Where it fits in the stack

This schema belongs to the data contract and metadata layer. It bridges the gap between the AI service layer (Whisper/Ollama) and the knowledge retrieval layer (Vector DBs), ensuring that transcribed audio becomes a first-class citizen in the homelab knowledge base.

Typical use cases

  • Indexing Podcasts: Converting downloaded MP3s into searchable text with correct attribution to different speakers.
  • Archiving Meetings: Storing personal voice memos or recorded calls with high-precision timestamps for quick playback of specific segments.
  • Audiobook Enrichment: Creating a searchable index of local audiobooks, allowing for keyword search across hundreds of hours of audio.

Strengths

  • Granular Timing: Segment-level timestamps allow for deep-linking into audio files.
  • Speaker Aware: Native support for speaker IDs enables filtering searches by specific participants.
  • Confidence Tracking: Probability scores help identify segments that may require manual correction or human-in-the-loop review.

Limitations

  • Processing Overhead: Generating high-fidelity metadata (especially speaker diarization) significantly increases transcription time.
  • Storage Size: JSON metadata for long audio files can become quite large due to the high density of segments.

When to use it

  • When building a local RAG (Retrieval-Augmented Generation) system over audio collections.
  • When you need to provide a UI that allows users to "jump to" specific words in a long audio recording.

When not to use it

  • For real-time, transient transcriptions where metadata persistence is not required.
  • If only the raw text is needed without any timing or speaker context.

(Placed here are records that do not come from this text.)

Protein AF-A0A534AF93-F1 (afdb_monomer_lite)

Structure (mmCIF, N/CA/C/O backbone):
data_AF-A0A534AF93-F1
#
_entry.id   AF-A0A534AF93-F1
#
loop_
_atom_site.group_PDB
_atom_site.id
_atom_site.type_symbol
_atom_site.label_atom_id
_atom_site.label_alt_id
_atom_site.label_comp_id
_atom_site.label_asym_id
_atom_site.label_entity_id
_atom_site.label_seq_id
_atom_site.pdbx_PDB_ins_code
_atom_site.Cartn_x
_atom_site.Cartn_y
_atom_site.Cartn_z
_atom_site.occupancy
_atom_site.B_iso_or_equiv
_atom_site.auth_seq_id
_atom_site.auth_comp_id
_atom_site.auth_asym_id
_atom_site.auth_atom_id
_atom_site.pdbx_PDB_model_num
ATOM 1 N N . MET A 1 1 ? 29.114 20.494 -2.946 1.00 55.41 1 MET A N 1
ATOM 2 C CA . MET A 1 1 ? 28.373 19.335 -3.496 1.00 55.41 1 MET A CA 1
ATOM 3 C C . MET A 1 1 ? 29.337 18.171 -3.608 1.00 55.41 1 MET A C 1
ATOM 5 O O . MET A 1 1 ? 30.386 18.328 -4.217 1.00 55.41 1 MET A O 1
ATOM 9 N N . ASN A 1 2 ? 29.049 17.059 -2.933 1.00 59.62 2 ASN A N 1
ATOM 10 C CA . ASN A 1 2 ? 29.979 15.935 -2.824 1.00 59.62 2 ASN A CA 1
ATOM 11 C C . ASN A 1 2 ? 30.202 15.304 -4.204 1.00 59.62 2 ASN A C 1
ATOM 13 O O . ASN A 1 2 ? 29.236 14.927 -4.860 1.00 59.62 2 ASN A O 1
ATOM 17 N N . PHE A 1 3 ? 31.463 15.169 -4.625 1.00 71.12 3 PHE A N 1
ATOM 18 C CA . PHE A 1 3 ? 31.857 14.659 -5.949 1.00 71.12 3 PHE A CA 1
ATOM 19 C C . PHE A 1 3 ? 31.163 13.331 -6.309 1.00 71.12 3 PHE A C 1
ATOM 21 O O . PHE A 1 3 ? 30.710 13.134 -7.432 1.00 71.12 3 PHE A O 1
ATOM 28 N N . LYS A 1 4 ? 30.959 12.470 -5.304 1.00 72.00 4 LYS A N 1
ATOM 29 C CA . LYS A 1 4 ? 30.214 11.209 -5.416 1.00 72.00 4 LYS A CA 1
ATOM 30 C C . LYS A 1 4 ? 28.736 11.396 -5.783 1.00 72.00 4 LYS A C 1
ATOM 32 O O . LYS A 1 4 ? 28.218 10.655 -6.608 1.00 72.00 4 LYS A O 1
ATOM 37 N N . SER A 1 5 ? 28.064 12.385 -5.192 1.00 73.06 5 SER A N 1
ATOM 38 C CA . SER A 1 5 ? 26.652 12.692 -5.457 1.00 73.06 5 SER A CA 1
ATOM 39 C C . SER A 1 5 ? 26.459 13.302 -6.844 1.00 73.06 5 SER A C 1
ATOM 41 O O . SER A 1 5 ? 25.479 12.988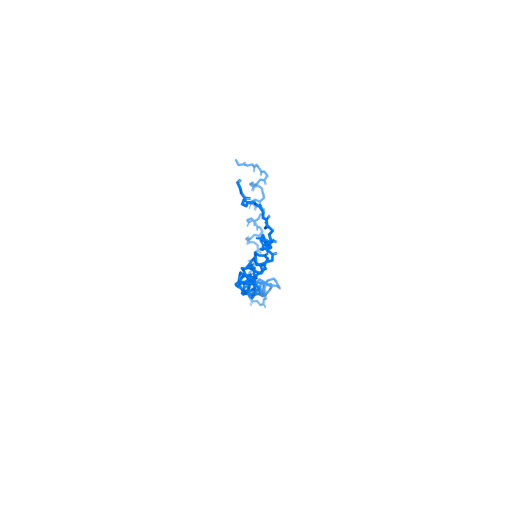 -7.510 1.00 73.06 5 SER A O 1
ATOM 43 N N . SER A 1 6 ? 27.411 14.120 -7.304 1.00 76.62 6 SER A N 1
ATOM 44 C CA . SER A 1 6 ? 27.393 14.685 -8.658 1.00 76.62 6 SER A CA 1
ATOM 45 C C . SER A 1 6 ? 27.614 13.613 -9.727 1.00 76.62 6 SER A C 1
ATOM 47 O O . SER A 1 6 ? 26.928 13.623 -10.742 1.00 76.62 6 SER A O 1
ATOM 49 N N . ILE A 1 7 ? 28.512 12.651 -9.482 1.00 83.81 7 ILE A N 1
ATOM 50 C CA . ILE A 1 7 ? 28.707 11.495 -10.371 1.00 83.81 7 ILE A CA 1
ATOM 51 C C . ILE A 1 7 ? 27.452 10.627 -10.415 1.00 83.81 7 ILE A C 1
ATOM 53 O O . ILE A 1 7 ? 27.031 10.226 -11.493 1.00 83.81 7 ILE A O 1
ATOM 57 N N . PHE A 1 8 ? 26.824 10.376 -9.266 1.00 82.06 8 PHE A N 1
ATOM 58 C CA . PHE A 1 8 ? 25.587 9.600 -9.209 1.00 82.06 8 PHE A CA 1
ATOM 59 C C . PHE A 1 8 ? 24.446 10.287 -9.974 1.00 82.06 8 PHE A C 1
ATOM 61 O O . PHE A 1 8 ? 23.725 9.633 -10.722 1.00 82.06 8 PHE A O 1
ATOM 68 N N . LEU A 1 9 ? 24.331 11.614 -9.854 1.00 82.25 9 LEU A N 1
ATOM 69 C CA . LEU A 1 9 ? 23.373 12.424 -10.610 1.00 82.25 9 LEU A CA 1
ATOM 70 C C . LEU A 1 9 ? 23.648 12.409 -12.116 1.00 82.25 9 LEU A C 1
ATOM 72 O O . LEU A 1 9 ? 22.716 12.239 -12.892 1.00 82.25 9 LEU A O 1
ATOM 76 N N . LEU A 1 10 ? 24.907 12.548 -12.537 1.00 82.81 10 LEU A N 1
ATOM 77 C CA . LEU A 1 10 ? 25.288 12.508 -13.952 1.00 82.81 10 LEU A CA 1
ATOM 78 C C . LEU A 1 10 ? 25.066 11.124 -14.570 1.00 82.81 10 LEU A C 1
ATOM 80 O O . LEU A 1 10 ? 24.603 11.022 -15.706 1.00 82.81 10 LEU A O 1
ATOM 84 N N . LEU A 1 11 ? 25.346 10.060 -13.815 1.00 80.00 11 LEU A N 1
ATOM 85 C CA . LEU A 1 11 ? 25.121 8.685 -14.248 1.00 80.00 11 LEU A CA 1
ATOM 86 C C . LEU A 1 11 ? 23.621 8.391 -14.386 1.00 80.00 11 LEU A C 1
ATOM 88 O O . LEU A 1 11 ? 23.200 7.839 -15.399 1.00 80.00 11 LEU A O 1
ATOM 92 N N . ALA A 1 12 ? 22.811 8.834 -13.419 1.00 75.44 12 ALA A N 1
ATOM 93 C CA . ALA A 1 12 ? 21.354 8.727 -13.469 1.00 75.44 12 ALA A CA 1
ATOM 94 C C . ALA A 1 12 ? 20.749 9.537 -14.630 1.00 75.44 12 ALA A C 1
ATOM 96 O O . ALA A 1 12 ? 19.867 9.042 -15.326 1.00 75.44 12 ALA A O 1
ATOM 97 N N . LEU A 1 13 ? 21.254 10.750 -14.877 1.00 75.31 13 LEU A N 1
ATOM 98 C CA . LEU A 1 13 ? 20.799 11.621 -15.963 1.00 75.31 13 LEU A CA 1
ATOM 99 C C . LEU A 1 13 ? 21.146 11.046 -17.345 1.00 75.31 13 LEU A C 1
ATOM 101 O O . LEU A 1 13 ? 20.326 11.089 -18.256 1.00 75.31 13 LEU A O 1
ATOM 105 N N . THR A 1 14 ? 22.331 10.446 -17.483 1.00 73.31 14 THR A N 1
ATOM 106 C CA . THR A 1 14 ? 22.752 9.767 -18.719 1.00 73.31 14 THR A CA 1
ATOM 107 C C . THR A 1 14 ? 21.876 8.547 -19.000 1.00 73.31 14 THR A C 1
ATOM 109 O O . THR A 1 14 ? 21.439 8.356 -20.128 1.00 73.31 14 THR A O 1
ATOM 112 N N . PHE A 1 15 ? 21.556 7.753 -17.974 1.00 71.69 15 PHE A N 1
ATOM 113 C CA . PHE A 1 15 ? 20.680 6.585 -18.105 1.00 71.69 15 PHE A CA 1
ATOM 114 C C . PHE A 1 15 ? 19.256 6.966 -18.542 1.00 71.69 15 PHE A C 1
ATOM 116 O O . PHE A 1 15 ? 18.622 6.238 -19.301 1.00 71.69 15 PHE A O 1
ATOM 123 N N . LEU A 1 16 ? 18.774 8.133 -18.100 1.00 67.56 16 LEU A N 1
ATOM 124 C CA . LEU A 1 16 ? 17.445 8.650 -18.428 1.00 67.56 16 LEU A CA 1
ATOM 125 C C . LEU A 1 16 ? 17.333 9.144 -19.883 1.00 67.56 16 LEU A C 1
ATOM 127 O O . LEU A 1 16 ? 16.261 9.053 -20.472 1.00 67.56 16 LEU A O 1
ATOM 131 N N . CYS A 1 17 ? 18.432 9.620 -20.477 1.00 66.56 17 CYS A N 1
ATOM 132 C CA . CYS A 1 17 ? 18.470 10.104 -21.864 1.00 66.56 17 CYS A CA 1
ATOM 133 C C . CYS A 1 17 ? 18.615 8.994 -22.926 1.00 66.56 17 CYS A C 1
ATOM 135 O O . CYS A 1 17 ? 18.482 9.284 -24.110 1.00 66.56 17 CYS A O 1
ATOM 137 N N . PHE A 1 18 ? 18.887 7.741 -22.540 1.00 64.81 18 PHE A N 1
ATOM 138 C CA . PHE A 1 18 ? 19.038 6.603 -23.469 1.00 64.81 18 PHE A CA 1
ATOM 139 C C . PHE A 1 18 ? 17.725 5.851 -23.769 1.00 64.81 18 PHE A C 1
ATOM 141 O O . PHE A 1 18 ? 17.740 4.835 -24.471 1.00 64.81 18 PHE A O 1
ATOM 148 N N . GLY A 1 19 ? 16.588 6.330 -23.253 1.00 59.41 19 GLY A N 1
ATOM 149 C CA . GLY A 1 19 ? 15.263 5.787 -23.552 1.00 59.41 19 GLY A CA 1
ATOM 150 C C . GLY A 1 19 ? 14.834 6.127 -24.978 1.00 59.41 19 GLY A C 1
ATOM 151 O O . GLY A 1 19 ? 14.167 7.129 -25.193 1.00 59.41 19 GLY A O 1
ATOM 152 N N . ASN A 1 20 ? 15.245 5.308 -25.944 1.00 58.59 20 ASN A N 1
ATOM 153 C 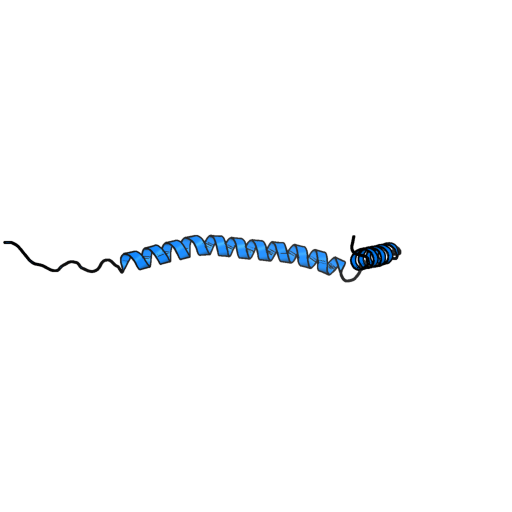CA . ASN 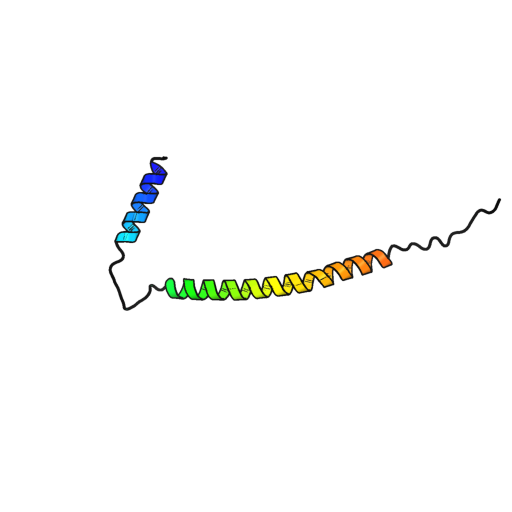A 1 20 ? 14.745 5.370 -27.315 1.00 58.59 20 ASN A CA 1
ATOM 154 C C . ASN A 1 20 ? 13.302 4.846 -27.361 1.00 58.59 20 ASN A C 1
ATOM 156 O O . ASN A 1 20 ? 13.001 3.810 -26.762 1.00 58.59 20 ASN A O 1
ATOM 160 N N . ASP A 1 21 ? 12.437 5.563 -28.076 1.00 59.28 21 ASP A N 1
ATOM 161 C CA . ASP A 1 21 ? 11.019 5.259 -28.260 1.00 59.28 21 ASP A CA 1
ATOM 162 C C . ASP A 1 21 ? 10.801 3.827 -28.779 1.00 59.28 21 ASP A C 1
ATOM 164 O O . ASP A 1 21 ? 11.131 3.487 -29.916 1.00 59.28 21 ASP A O 1
ATOM 168 N N . ALA A 1 22 ? 10.218 2.975 -27.935 1.00 53.28 22 ALA A N 1
ATOM 169 C CA . ALA A 1 22 ? 9.686 1.670 -28.309 1.00 53.28 22 ALA A CA 1
ATOM 170 C C . ALA A 1 22 ? 8.193 1.647 -27.962 1.00 53.28 22 ALA A C 1
ATOM 172 O O . ALA A 1 22 ? 7.771 1.094 -26.946 1.00 53.28 22 ALA A O 1
ATOM 173 N N . ASP A 1 23 ? 7.398 2.258 -28.836 1.00 57.56 23 ASP A N 1
ATOM 174 C CA . ASP A 1 23 ? 5.941 2.460 -28.753 1.00 57.56 23 ASP A CA 1
ATOM 175 C C . ASP A 1 23 ? 5.097 1.156 -28.803 1.00 57.56 23 ASP A C 1
ATOM 177 O O . ASP A 1 23 ? 3.918 1.162 -29.145 1.00 57.56 23 ASP A O 1
ATOM 181 N N . ALA A 1 24 ? 5.683 -0.002 -28.473 1.00 59.94 24 ALA A N 1
ATOM 182 C CA . ALA A 1 24 ? 5.015 -1.309 -28.511 1.00 59.94 24 ALA A CA 1
ATOM 183 C C . ALA A 1 24 ? 5.042 -2.075 -27.180 1.00 59.94 24 ALA A C 1
ATOM 185 O O . ALA A 1 24 ? 4.284 -3.026 -27.006 1.00 59.94 24 ALA A O 1
ATOM 186 N N . TYR A 1 25 ? 5.866 -1.674 -26.214 1.00 54.53 25 TYR A N 1
ATOM 187 C CA . TYR A 1 25 ? 5.801 -2.221 -24.865 1.00 54.53 25 TYR A CA 1
ATOM 188 C C . TYR A 1 25 ? 6.255 -1.119 -23.922 1.00 54.53 25 TYR A C 1
ATOM 190 O O . TYR A 1 25 ? 7.442 -0.947 -23.653 1.00 54.53 25 TYR A O 1
ATOM 198 N N . ILE A 1 26 ? 5.283 -0.375 -23.392 1.00 62.94 26 ILE A N 1
ATOM 199 C CA . ILE A 1 26 ? 5.374 0.139 -22.027 1.00 62.94 26 ILE A CA 1
ATOM 200 C C . ILE A 1 26 ? 6.073 -0.965 -21.222 1.00 62.94 26 ILE A C 1
ATOM 202 O O . ILE A 1 26 ? 5.519 -2.058 -21.096 1.00 62.94 26 ILE A O 1
ATOM 206 N N . GLY A 1 27 ? 7.338 -0.744 -20.835 1.00 65.38 27 GLY A N 1
ATOM 207 C CA . GLY A 1 27 ? 8.202 -1.818 -20.339 1.00 65.38 27 GLY A CA 1
ATOM 208 C C . GLY A 1 27 ? 7.494 -2.617 -19.241 1.00 65.38 27 GLY A C 1
ATOM 209 O O . GLY A 1 27 ? 6.633 -2.053 -18.561 1.00 65.38 27 GLY A O 1
ATOM 210 N N . PRO A 1 28 ? 7.833 -3.900 -19.014 1.00 67.00 28 PRO A N 1
ATOM 211 C CA . PRO A 1 28 ? 7.090 -4.788 -18.106 1.00 67.00 28 PRO A CA 1
ATOM 212 C C . PRO A 1 28 ? 6.887 -4.214 -16.684 1.00 67.00 28 PRO A C 1
ATOM 214 O O . PRO A 1 28 ? 6.033 -4.685 -15.939 1.00 67.00 28 P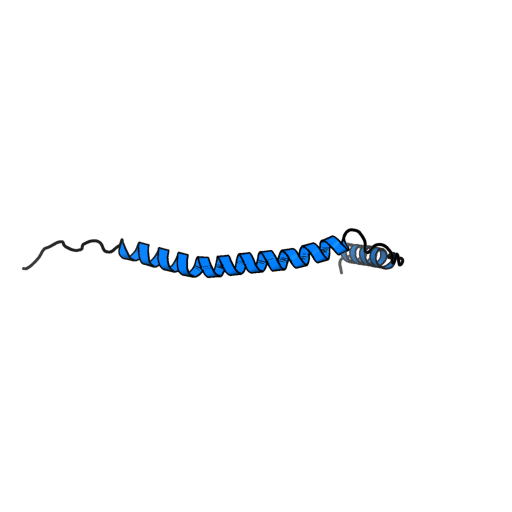RO A O 1
ATOM 217 N N . GLY A 1 29 ? 7.630 -3.163 -16.318 1.00 67.25 29 GLY A N 1
ATOM 218 C CA . GLY A 1 29 ? 7.458 -2.375 -15.102 1.00 67.25 29 GLY A CA 1
ATOM 219 C C . GLY A 1 29 ? 6.302 -1.364 -15.076 1.00 67.25 29 GLY A C 1
ATOM 220 O O . GLY A 1 29 ? 5.786 -1.110 -13.996 1.00 67.25 29 GLY A O 1
ATOM 221 N N . ALA A 1 30 ? 5.838 -0.781 -16.183 1.00 75.38 30 ALA A N 1
ATOM 222 C CA . ALA A 1 30 ? 4.801 0.254 -16.084 1.00 75.38 30 ALA A CA 1
ATOM 223 C C . ALA A 1 30 ? 3.396 -0.318 -15.832 1.00 75.38 30 ALA A C 1
ATOM 225 O O . ALA A 1 30 ? 2.607 0.308 -15.125 1.00 75.38 30 ALA A O 1
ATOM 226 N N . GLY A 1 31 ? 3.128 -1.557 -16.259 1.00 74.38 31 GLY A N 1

Pydantic Schema Definition

from datetime import datetime
from typing import List, Optional
from pydantic import BaseModel, Field

class TranscriptionSegment(BaseModel):
    """A single segment of transcribed text with timing."""
    start: float = Field(..., description="Start time in seconds")
    end: float = Field(..., description="End time in seconds")
    text: str = Field(..., description="Transcribed text for this segment")
    speaker_id: Optional[str] = Field(None, description="Identifier for the speaker")
    probability: float = Field(..., description="Confidence score of the transcription")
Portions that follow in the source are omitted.